Now to improve that rook value.

By the way, if there's interest, I'm more than happy to share the code (after cleaning it up a bit).
Michel
Posts: 2272
Joined: Mon Sep 29, 2008 1:50 am

Re: Ab-initio evaluation tuning

Post by Michel »

Evert wrote: Now to improve that rook value.
How did you select your positions? From normal games?

Are you optimizing an evaluation function with only material terms?

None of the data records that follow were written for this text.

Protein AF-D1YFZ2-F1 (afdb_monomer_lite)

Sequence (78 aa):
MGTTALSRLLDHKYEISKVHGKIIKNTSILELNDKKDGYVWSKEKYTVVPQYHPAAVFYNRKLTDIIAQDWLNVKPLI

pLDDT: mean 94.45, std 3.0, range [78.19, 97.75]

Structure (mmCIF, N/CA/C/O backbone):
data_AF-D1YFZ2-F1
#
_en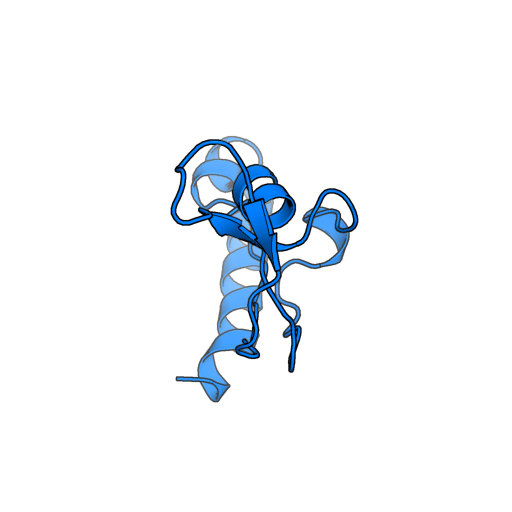try.id   AF-D1YFZ2-F1
#
loop_
_atom_site.group_PDB
_atom_site.id
_atom_site.type_symbol
_atom_site.label_atom_id
_atom_site.label_alt_id
_atom_site.label_comp_id
_atom_site.label_asym_id
_atom_site.label_entity_id
_atom_site.label_seq_id
_atom_site.pdbx_PDB_ins_code
_atom_site.Cartn_x
_atom_site.Cartn_y
_atom_site.Cartn_z
_atom_site.occupancy
_atom_site.B_iso_or_equiv
_atom_site.auth_seq_id
_atom_site.auth_comp_id
_atom_site.auth_asym_id
_atom_site.auth_atom_id
_atom_site.pdbx_PDB_model_num
ATOM 1 N N . MET A 1 1 ? 0.423 6.605 -1.814 1.00 87.38 1 ME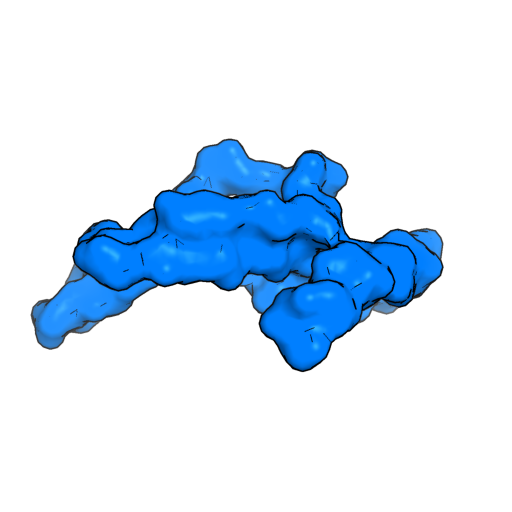T A N 1
ATOM 2 C CA . MET A 1 1 ? 1.291 5.717 -2.625 1.00 87.38 1 MET A CA 1
ATOM 3 C C . MET A 1 1 ? 2.619 5.517 -1.912 1.00 87.38 1 MET A C 1
ATOM 5 O O . MET A 1 1 ? 2.980 6.362 -1.099 1.00 87.38 1 MET A O 1
ATOM 9 N N . GLY A 1 2 ? 3.332 4.426 -2.193 1.00 94.38 2 GLY A N 1
ATOM 10 C CA . GLY A 1 2 ? 4.584 4.065 -1.521 1.00 94.38 2 GLY A CA 1
ATOM 11 C C . GLY A 1 2 ? 4.407 3.287 -0.212 1.00 94.38 2 GLY A C 1
ATOM 12 O O . GLY A 1 2 ? 3.288 3.077 0.261 1.00 94.38 2 GLY A O 1
ATOM 13 N N 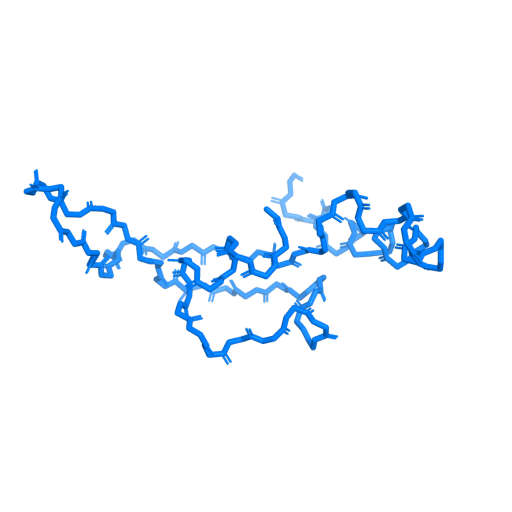. THR A 1 3 ? 5.536 2.870 0.370 1.00 95.81 3 THR A N 1
ATOM 14 C CA . THR A 1 3 ? 5.599 1.969 1.534 1.00 95.81 3 THR A CA 1
ATOM 15 C C . THR A 1 3 ? 4.852 2.510 2.746 1.00 95.81 3 THR A C 1
ATOM 17 O O . THR A 1 3 ? 4.040 1.792 3.310 1.00 95.81 3 THR A O 1
ATOM 20 N N . THR A 1 4 ? 5.048 3.780 3.115 1.00 95.38 4 THR A N 1
ATOM 21 C CA . THR A 1 4 ? 4.416 4.361 4.312 1.00 95.38 4 THR A CA 1
ATOM 22 C C . THR A 1 4 ? 2.893 4.301 4.247 1.00 95.38 4 THR A C 1
ATOM 24 O O . THR A 1 4 ? 2.248 3.898 5.209 1.00 95.38 4 THR A O 1
ATOM 27 N N . ALA A 1 5 ? 2.306 4.649 3.098 1.00 95.56 5 ALA A N 1
ATOM 28 C CA . ALA A 1 5 ? 0.859 4.581 2.911 1.00 95.56 5 ALA A CA 1
ATOM 29 C C . ALA A 1 5 ? 0.349 3.131 2.947 1.00 95.56 5 ALA A C 1
ATOM 31 O O . ALA A 1 5 ? -0.685 2.861 3.550 1.00 95.56 5 ALA A O 1
ATOM 32 N N . LEU A 1 6 ? 1.089 2.201 2.332 1.00 96.75 6 LEU A N 1
ATOM 33 C CA . LEU A 1 6 ? 0.754 0.778 2.344 1.00 96.75 6 LEU A CA 1
ATOM 34 C C . LEU A 1 6 ? 0.767 0.216 3.769 1.00 96.75 6 LEU A C 1
ATOM 36 O O . LEU A 1 6 ? -0.221 -0.379 4.188 1.00 96.75 6 LEU A O 1
ATOM 40 N N . SER A 1 7 ? 1.842 0.463 4.523 1.00 95.75 7 SER A N 1
ATOM 41 C CA . SER A 1 7 ? 1.973 0.019 5.912 1.00 95.75 7 SER A CA 1
ATOM 42 C C . SER A 1 7 ? 0.920 0.651 6.812 1.00 95.75 7 SER A C 1
ATOM 44 O O . SER A 1 7 ? 0.362 -0.010 7.678 1.00 95.75 7 SER A O 1
ATOM 46 N N . ARG A 1 8 ? 0.581 1.922 6.578 1.00 95.50 8 ARG A N 1
ATOM 47 C CA . ARG A 1 8 ? -0.473 2.600 7.332 1.00 95.50 8 ARG A CA 1
ATOM 48 C C . ARG A 1 8 ? -1.846 1.962 7.118 1.00 95.50 8 ARG A C 1
ATOM 50 O O . ARG A 1 8 ? -2.613 1.915 8.073 1.00 95.50 8 ARG A O 1
ATOM 57 N N . LEU A 1 9 ? -2.169 1.519 5.901 1.00 96.69 9 LEU A N 1
ATOM 58 C CA . LEU A 1 9 ? -3.477 0.939 5.574 1.00 96.69 9 LEU A CA 1
ATOM 59 C C . LEU A 1 9 ? -3.568 -0.556 5.880 1.00 96.69 9 LEU A C 1
ATOM 61 O O . LEU A 1 9 ? -4.614 -1.008 6.334 1.00 96.69 9 LEU A O 1
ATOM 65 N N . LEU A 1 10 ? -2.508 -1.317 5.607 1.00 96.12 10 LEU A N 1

In normal games a player would not give up an exchange without proper compensation. So if you only optimize for material values the value of a rook may indeed appear to be close to that of a minor, but that would be an artifact of the bias in the selection of the positions and the fact that there are no compensating terms in the eval for measuring the compensation.
Ideas=science. Simplification=engineering.
Without ideas there is nothing to simplify.
User avatar
Evert
Posts: 2929
Joined: Sat Jan 22, 2011 12:42 am
Location: NL

Re: Ab-initio evaluation tuning

Post by Evert »

Michel wrote:
Evert wrote: Now to improve that rook value.
How did you select your positions? From normal games?
They're positions taken from those sampled during gameplay. Positions that were not "quiet" were removed from the set, the result comes from a playout by Stockfish. See http://talkchess.com/forum/viewtopic.php?p=686204 for a description of the test positions.
I filtered these further by only using positions with unbalanced material (otherwise material doesn't matter anyway).
Are you optimizing an evaluation function with only material terms?
For the moment. I'm in the stage of adding other positional terms, now that I'm reasonably satisfied that the code is working correctly.
In normal games a player would not give up an exchange without proper compensation. So if you only optimize for material values the value of a rook may indeed appear to be close to that of a minor, but that would be an artifact of the bias in the selection of the positions and the fact that there are no compensating terms in the eval for measuring the compensation.
Indeed. I did a quick trial by adding a simple mobility term for B and N, and this has the desired effect of increasing the value of the Rook compared to the minors. Unfortunately it does this by reducing the value of the minors to to ~200cp or so, well below their EG value (which is problematic).
Michel
Posts: 2272
Joined: Mon Sep 29, 2008 1:50 am

Re: Ab-initio evaluation tuning

Post by Michel »

Evert wrote:Positions that were not "quiet" were removed from the set, the result comes from a playout by Stockfish. See http://talkchess.com/forum/viewtopic.php?p=686204 for a description of the test positions.
I wonder if these positions were sampled during game play or during search. If they were sampled during game play then they would be biased as the material balance is not independent of other positional factors. This would lead to problems for tuning a "material only" evaluation (possibly not for tuning a "well rounded" evaluation).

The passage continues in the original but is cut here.